What You Need to Know About CPF Contribution Rates in Singapore
It is in the interest of any government to facilitate citizen welfare at any stage of their lives whether young, middle-aged or old. For this reason, many governments come up with numerous programs especially those that are supposed to make sure that people continue to enjoy a decent living even after they retire. Singapore has such a program called the Central Provident Fund (CPF).
Why do CPF contributions exist?
The CPF exists as a retirement savings scheme. It is there so that Singapore citizens can secure their lives after retirement so that they will have enough money to pay bills, afford food and other amenities that they will require in their retirement. Singapore residents are required to pay a CPF contribution as long as they are employed. This applies to Singapore citizens and also those who are permanent residents in the country. Below are some things that you should probably know about the CPF and CPF contribution rates.
Every working citizen in Singapore is required by law to pay the CPF contribution every month. The payment is supposed to be made at the end of every month although there is a 12-day grace period. Employers in Singapore are obligated to deduct the CPF contributions for their employees. This especially applies to those working in the formal sector, and the amount is deducted automatically from their salaries. It is, however, worth noting that self-employed people do not have to contribute anything to the CPF.
The age of the employees determines CPF rates. For example, those under 55-years-old pay 17% of their monthly income while employers pay 20%.
Note that the CPF rates are subject to change by the government although the above are the currently prevailing rates. The CPF payment system is structured such that both employer and employee make contributions. This means that employers also contribute to their employees’ CPF.

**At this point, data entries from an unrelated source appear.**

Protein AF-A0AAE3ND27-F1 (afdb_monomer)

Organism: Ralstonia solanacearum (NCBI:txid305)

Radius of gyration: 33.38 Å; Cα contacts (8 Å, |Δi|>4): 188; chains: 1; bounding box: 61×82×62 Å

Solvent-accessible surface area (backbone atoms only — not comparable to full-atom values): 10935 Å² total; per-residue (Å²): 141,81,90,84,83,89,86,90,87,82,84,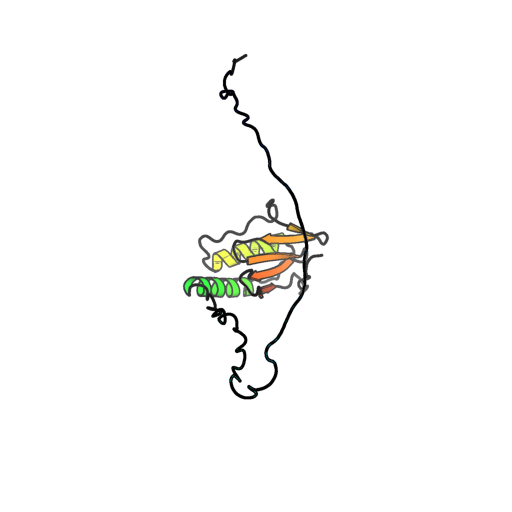82,89,83,88,84,82,86,83,88,89,87,86,86,88,84,89,85,87,88,88,84,90,86,82,86,88,87,73,96,69,86,76,93,64,77,78,69,73,78,65,68,75,74,72,73,76,69,71,78,67,68,56,70,68,57,50,51,44,49,52,38,31,56,52,35,54,70,65,60,71,76,50,27,64,26,41,68,49,32,51,52,52,49,51,53,15,39,60,73,28,65,46,81,93,68,81,81,80,61,90,82,39,89,80,39,48,76,34,85,77,58,22,39,35,42,77,51,101,55,32,37,38,38,31,29,55,52,11,7,32,39,33,34,34,62,56,86,92,47,45,85,69,46,77,41,43,5,38,96,67,39,68,68,71,85,78,98

pLDDT: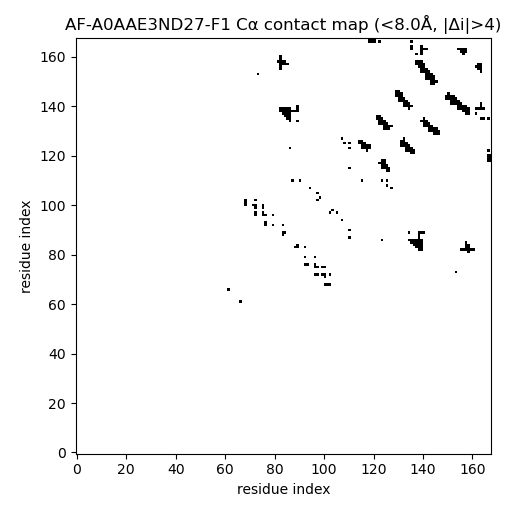 mean 74.53, std 24.13, range [31.95, 97.75]

Mean predicted aligned error: 17.11 Å

Nearest PDB structures (foldseek):
  7vph-assembly2_C  TM=7.698E-01  e=1.217E+00  Homo sapiens
  7vpg-assembly1_A  TM=7.652E-01  e=1.460E+00  Homo sapiens
  7f90-assembly2_C  TM=7.641E-01  e=1.751E+00  Homo sapiens
  7byf-assembly2_D  TM=7.624E-01  e=2.101E+00  Mus musculus
  7vph-assembly4_G  TM=7.091E-01  e=5.889E+00  Homo sapiens

Secondary structure (DSSP, 8-state):
----------------------------------------SS------------------PPPHHHHHHHHHHHHHHHT--SPPSSHHHHHHHHHHHHHHTT-TT-----TT-TTSEE-TTS-EEEE-SSEEEEE-TTS-EEEEE-STT-EEEEEE--GGG-------

Sequence (168 aa):
MIPKVISGNSLPSFAGNAPSDNHDEPATTPPATRTADRQLAELSIPRTLRQPPAMDTLKRRRKPETQRRLHCLRKALGEISPPPSSLEQAWVEILKAMARADLAGWTLPPLSDDAAIRHADGSVEIGLISHAIVFNPSGAFRILDLLPPGSLYFEMAGHGGVAFVAPV

Structure (mmCIF, N/CA/C/O backbone):
data_AF-A0AAE3ND27-F1
#
_entry.id   AF-A0AAE3ND27-F1
#
loop_
_atom_site.group_PDB
_atom_site.id
_atom_site.type_symbol
_atom_site.label_atom_id
_atom_site.label_alt_id
_atom_site.label_comp_id
_atom_site.label_asym_id
_atom_site.label_entity_id
_atom_site.label_seq_id
_atom_site.pdbx_PDB_ins_code
_atom_site.Cartn_x
_atom_site.Cartn_y
_atom_site.Cartn_z
_atom_site.occupancy
_atom_site.B_iso_or_equiv
_atom_site.auth_seq_id
_atom_site.auth_comp_id
_atom_site.auth_asym_id
_atom_site.auth_atom_id
_atom_site.pdbx_PDB_model_num
ATOM 1 N N . MET A 1 1 ? 48.764 21.017 16.663 1.00 44.47 1 MET A N 1
ATOM 2 C CA . MET A 1 1 ? 49.109 19.733 17.309 1.00 44.47 1 MET A CA 1
ATOM 3 C C . MET A 1 1 ? 48.670 19.816 18.760 1.00 44.47 1 MET A C 1
ATOM 5 O O . MET A 1 1 ? 49.194 20.645 19.486 1.00 44.47 1 MET A O 1
ATOM 9 N N . ILE A 1 2 ? 47.645 19.056 19.136 1.00 41.88 2 ILE A N 1
ATOM 10 C CA . ILE A 1 2 ? 47.042 19.050 20.477 1.00 41.88 2 ILE A CA 1
ATOM 11 C C . ILE A 1 2 ? 47.323 17.660 21.065 1.00 41.88 2 ILE A C 1
ATOM 13 O O . ILE A 1 2 ? 46.979 16.681 20.399 1.00 41.88 2 ILE A O 1
ATOM 17 N N . PRO A 1 3 ? 47.957 17.525 22.244 1.00 44.41 3 PRO A N 1
ATOM 18 C CA . P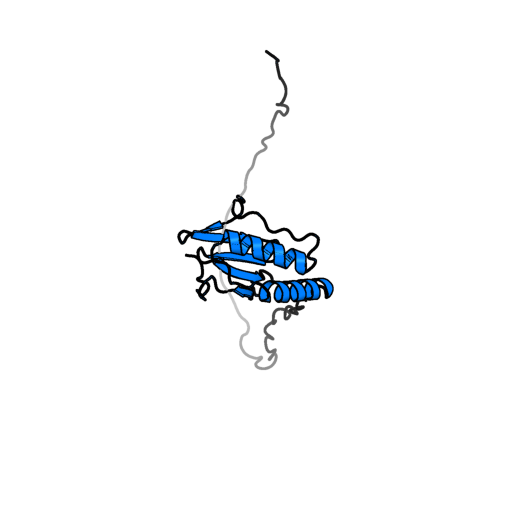RO A 1 3 ? 48.201 16.218 22.835 1.00 44.41 3 PRO A CA 1
ATOM 19 C C . PRO A 1 3 ? 46.948 15.751 23.582 1.00 44.41 3 PRO A C 1
ATOM 21 O O . PRO A 1 3 ? 46.399 16.480 24.408 1.00 44.41 3 PRO A O 1
ATOM 24 N N . LYS A 1 4 ? 46.498 14.524 23.313 1.00 40.66 4 LYS A N 1
ATOM 25 C CA . LYS A 1 4 ? 45.466 13.853 24.108 1.00 40.66 4 LYS A CA 1
ATOM 26 C C . LYS A 1 4 ? 46.057 12.575 24.689 1.00 40.66 4 LYS A C 1
ATOM 28 O O . LYS A 1 4 ? 46.304 11.613 23.971 1.00 40.66 4 LYS A O 1
ATOM 33 N N . VAL A 1 5 ? 46.313 12.618 25.991 1.00 40.53 5 VAL A N 1
ATOM 34 C CA . VAL A 1 5 ? 46.668 11.473 26.834 1.00 40.53 5 VAL A CA 1
ATOM 35 C C . VAL A 1 5 ? 45.394 11.010 27.553 1.00 40.53 5 VAL A C 1
ATOM 37 O O . VAL A 1 5 ? 44.469 11.800 27.743 1.00 40.53 5 VAL A O 1
ATOM 40 N N . ILE A 1 6 ? 45.432 9.762 28.025 1.00 41.31 6 ILE A N 1
ATOM 41 C CA . ILE A 1 6 ? 44.596 9.123 29.057 1.00 41.31 6 ILE A CA 1
ATOM 42 C C . ILE A 1 6 ? 43.478 8.226 28.504 1.00 41.31 6 ILE A C 1
ATOM 44 O O . ILE A 1 6 ? 42.347 8.649 28.292 1.00 41.31 6 ILE A O 1
ATOM 48 N N . SER A 1 7 ? 43.790 6.935 28.380 1.00 38.41 7 SER A N 1
ATOM 49 C CA . SER A 1 7 ? 42.961 5.869 28.957 1.00 38.41 7 SER A CA 1
ATOM 50 C C . SER A 1 7 ? 43.813 4.605 29.070 1.00 38.41 7 SER A C 1
ATOM 52 O O . SER A 1 7 ? 44.398 4.167 28.084 1.00 38.41 7 SER A O 1
ATOM 54 N N . GLY A 1 8 ? 43.940 4.052 30.273 1.00 37.34 8 GLY A N 1
ATOM 55 C CA . GLY A 1 8 ? 44.739 2.849 30.502 1.00 37.34 8 GLY A CA 1
ATOM 56 C C . GLY A 1 8 ? 45.104 2.668 31.965 1.00 37.34 8 GLY A C 1
ATOM 57 O O . GLY A 1 8 ? 46.275 2.703 32.316 1.00 37.34 8 GLY A O 1
ATOM 58 N N . ASN A 1 9 ? 44.093 2.506 32.817 1.00 37.22 9 ASN A N 1
ATOM 59 C CA . ASN A 1 9 ? 44.279 2.134 34.214 1.00 37.22 9 ASN A CA 1
ATOM 60 C C . ASN A 1 9 ? 43.575 0.795 34.448 1.00 37.22 9 ASN A C 1
ATOM 62 O O . ASN A 1 9 ? 42.346 0.764 34.462 1.00 37.22 9 ASN A O 1
ATOM 66 N N . SER A 1 10 ? 44.349 -0.287 34.584 1.00 38.31 10 SER A N 1
ATOM 67 C CA . SER A 1 10 ? 44.163 -1.384 35.558 1.00 38.31 10 SER A CA 1
ATOM 68 C C . SER A 1 10 ? 45.254 -2.454 35.364 1.00 38.31 10 SER A C 1
ATOM 70 O O . SER A 1 10 ? 45.321 -3.098 34.320 1.00 38.31 10 SER A O 1
ATOM 72 N N . LEU A 1 11 ? 46.117 -2.606 36.375 1.00 44.06 11 LEU A N 1
ATOM 73 C CA . LEU A 1 11 ? 47.075 -3.711 36.585 1.00 44.06 11 LEU A CA 1
ATOM 74 C C . LEU A 1 11 ? 46.400 -4.824 37.461 1.00 44.06 11 LEU A C 1
ATOM 76 O O . LEU A 1 11 ? 45.182 -4.774 37.612 1.00 44.06 11 LEU A O 1
ATOM 80 N N . PRO A 1 12 ? 47.102 -5.829 38.038 1.00 46.19 12 PRO A N 1
ATOM 81 C CA . PRO A 1 12 ? 47.144 -7.210 37.537 1.00 46.19 12 PRO A CA 1
ATOM 82 C C . PRO A 1 12 ? 46.750 -8.285 38.591 1.00 46.19 12 PRO A C 1
ATOM 84 O O . PRO A 1 12 ? 46.570 -7.966 39.760 1.00 46.19 12 PRO A O 1
ATOM 87 N N . SER A 1 13 ? 46.761 -9.567 38.180 1.00 33.88 13 SER A N 1
ATOM 88 C CA . SER A 1 13 ? 46.905 -10.794 39.013 1.00 33.88 13 SER A CA 1
ATOM 89 C C . SER A 1 13 ? 45.776 -11.097 40.028 1.00 33.88 13 SER A C 1
ATOM 91 O O . SER A 1 13 ? 45.171 -10.208 40.598 1.00 33.88 13 SER A O 1
ATOM 93 N N . PHE A 1 14 ? 45.353 -12.345 40.259 1.00 36.59 14 PHE A N 1
ATOM 94 C CA . PHE A 1 14 ? 46.140 -13.466 40.780 1.00 36.59 14 PHE A CA 1
ATOM 95 C C . PHE A 1 14 ? 45.676 -14.833 40.250 1.00 36.59 14 PHE A C 1
ATOM 97 O O . PHE A 1 14 ? 44.485 -15.126 40.176 1.00 36.59 14 PHE A O 1
ATOM 104 N N . ALA A 1 15 ? 46.659 -15.682 39.947 1.00 39.22 15 ALA A N 1
ATOM 105 C CA . ALA A 1 15 ? 46.523 -17.126 39.809 1.00 39.22 15 ALA A CA 1
ATOM 106 C C . ALA A 1 15 ? 46.474 -17.807 41.192 1.00 39.22 15 ALA A C 1
ATOM 108 O O . ALA A 1 15 ? 47.073 -17.310 42.145 1.00 39.22 15 ALA A O 1
ATOM 109 N N . GLY A 1 16 ? 45.824 -18.972 41.275 1.00 34.12 16 GLY A N 1
ATOM 110 C CA . GLY A 1 16 ? 45.807 -19.815 42.474 1.00 34.12 16 GLY A CA 1
ATOM 111 C C . GLY A 1 16 ? 45.272 -21.229 42.214 1.00 34.12 16 GLY A C 1
ATOM 112 O O . GLY A 1 16 ? 44.098 -21.482 42.436 1.00 34.12 16 GLY A O 1
ATOM 113 N N . ASN A 1 17 ? 46.150 -22.097 41.697 1.00 31.95 17 ASN A N 1
ATOM 114 C CA . ASN A 1 17 ? 46.299 -23.554 41.894 1.00 31.95 17 ASN A CA 1
ATOM 115 C C . ASN A 1 17 ? 45.082 -24.485 42.171 1.00 31.95 17 ASN A C 1
ATOM 117 O O . ASN A 1 17 ? 44.445 -24.418 43.216 1.00 31.95 17 ASN A O 1
ATOM 121 N N . ALA A 1 18 ? 44.912 -25.483 41.285 1.00 42.31 18 ALA A N 1
ATOM 122 C CA . ALA A 1 18 ? 44.428 -26.861 41.559 1.00 42.31 18 ALA A CA 1
ATOM 123 C C . ALA A 1 18 ? 45.515 -27.672 42.350 1.00 42.31 18 ALA A C 1
ATOM 125 O O . ALA A 1 18 ? 46.573 -27.065 42.546 1.00 42.31 18 ALA A O 1
ATOM 126 N N . PRO A 1 19 ? 45.414 -28.981 42.752 1.00 48.38 19 PRO A N 1
ATOM 127 C CA . PRO A 1 19 ? 44.566 -30.091 42.241 1.00 48.38 19 PRO A CA 1
ATOM 128 C C . PRO A 1 19 ? 44.175 -31.235 43.252 1.00 48.38 19 PRO A C 1
ATOM 130 O O . PRO A 1 19 ? 44.396 -31.115 44.452 1.00 48.38 19 PRO A O 1
ATOM 133 N N . SER A 1 20 ? 43.676 -32.361 42.693 1.00 36.44 20 SER A N 1
ATOM 134 C CA . SER A 1 20 ? 43.628 -33.767 43.194 1.00 36.44 20 SER A CA 1
ATOM 135 C C . SER A 1 20 ? 42.615 -34.120 44.306 1.00 36.44 20 SER A C 1
ATOM 137 O O . SER A 1 20 ? 42.365 -33.330 45.200 1.00 36.44 20 SER A O 1
ATOM 139 N N . ASP A 1 21 ? 41.929 -35.272 44.288 1.00 36.78 21 ASP A N 1
ATOM 140 C CA . ASP A 1 21 ? 42.503 -36.617 44.145 1.00 36.78 21 ASP A CA 1
ATOM 141 C C . ASP A 1 21 ? 41.498 -37.683 43.635 1.00 36.78 21 ASP A C 1
ATOM 143 O O . ASP A 1 21 ? 40.305 -37.629 43.936 1.00 36.78 21 ASP A O 1
ATOM 147 N N . ASN A 1 22 ? 42.018 -38.658 42.884 1.00 44.19 22 ASN A N 1
ATOM 148 C CA . ASN A 1 22 ? 41.388 -39.914 42.456 1.00 44.19 22 ASN A CA 1
ATOM 149 C C . ASN A 1 22 ? 42.162 -41.055 43.130 1.00 44.19 22 ASN A C 1
ATOM 151 O O . ASN A 1 22 ? 43.375 -41.046 42.991 1.00 44.19 22 ASN A O 1
ATOM 155 N N . HIS A 1 23 ? 41.500 -42.054 43.725 1.00 38.22 23 HIS A N 1
ATOM 156 C CA . HIS A 1 23 ? 42.018 -43.429 43.920 1.00 38.22 23 HIS A CA 1
ATOM 157 C C . HIS A 1 23 ? 40.835 -44.345 44.334 1.00 38.22 23 HIS A C 1
ATOM 159 O O . HIS A 1 23 ? 40.098 -43.999 45.255 1.00 38.22 23 HIS A O 1
ATOM 165 N N . ASP A 1 24 ? 40.413 -45.299 43.485 1.00 35.09 24 ASP A N 1
ATOM 166 C CA . ASP A 1 24 ? 40.768 -46.750 43.432 1.00 35.09 24 ASP A CA 1
ATOM 167 C C . ASP A 1 24 ? 39.928 -47.637 44.393 1.00 35.09 24 ASP A C 1
ATOM 169 O O . ASP A 1 24 ? 40.069 -47.534 45.604 1.00 35.09 24 ASP A O 1
ATOM 173 N N . GLU A 1 25 ? 38.892 -48.350 43.899 1.00 33.56 25 GLU A N 1
ATOM 174 C CA . GLU A 1 25 ? 38.803 -49.823 43.604 1.00 33.56 25 GLU A CA 1
ATOM 175 C C . GLU A 1 25 ? 38.181 -50.629 44.794 1.00 33.56 25 GLU A C 1
ATOM 177 O O . GLU A 1 25 ? 38.204 -50.097 45.903 1.00 33.56 25 GLU A O 1
ATOM 182 N N . PRO A 1 26 ? 37.644 -51.883 44.703 1.00 45.97 26 PRO A N 1
ATOM 183 C CA . PRO A 1 26 ? 37.178 -52.730 43.586 1.00 45.97 26 PRO A CA 1
ATOM 184 C C . PRO A 1 26 ? 35.749 -53.338 43.742 1.00 45.97 26 PRO A C 1
ATOM 186 O O . PRO A 1 26 ? 35.016 -53.116 44.702 1.00 45.97 26 PRO A O 1
ATOM 189 N N . ALA A 1 27 ? 35.384 -54.142 42.733 1.00 40.94 27 ALA A N 1
ATOM 190 C CA . ALA A 1 27 ? 34.187 -54.966 42.518 1.00 40.94 27 ALA A CA 1
ATOM 191 C C . ALA A 1 27 ? 33.675 -55.830 43.693 1.00 40.94 27 ALA A C 1
ATOM 193 O O . ALA A 1 27 ? 34.469 -56.281 44.508 1.00 40.94 27 ALA A O 1
ATOM 194 N N . THR A 1 28 ? 32.369 -56.174 43.679 1.00 34.12 28 THR A N 1
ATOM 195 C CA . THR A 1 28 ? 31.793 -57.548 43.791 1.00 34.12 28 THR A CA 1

Judging by the above CPF contribution rates, a person who earns a considerable income will be forced to pay a sizable amount to the CPF. However, that is not necessarily the case because there is a CPF contribution cap which is designed to make sure that employees do not end up having to pay too much. The cap is called the CPF Wage Ceiling, and it has two distinct parts.
- The ordinary wage ceiling is a monthly salary cap that limits the maximum contribution to $6,000. This means that only the first $6,000 from an employee’s salary will be subjected to the CPF contribution. It also protects employers from having to pay too much. In this case, employers only have to pay the CPF for the first $6,000.
- The Additional Wage Ceiling refers to a CPF contribution cap that is set so that employees do not have to pay extra contributions from any extra wages or bonuses that they earn. The additional wage ceiling is capped at $102,000 for the entire year. This means that bonuses are also subject to contribution, but only annual amounts below the above-mentioned amount are subject to the CPF deduction.
The different types of CPF accounts
It is important to note that there are different types of CPF accounts and each of them has a specific use. This means that employers may use the saved amount for various purposes depending on the selected type of CPF account. Below are the different types and their uses.
- Ordinary account- This is a CPF account that allows the employee to use the saved amount for purposes such as investing, paying for higher education and housing. The account holder can use any remaining amount as a fall back once they retire.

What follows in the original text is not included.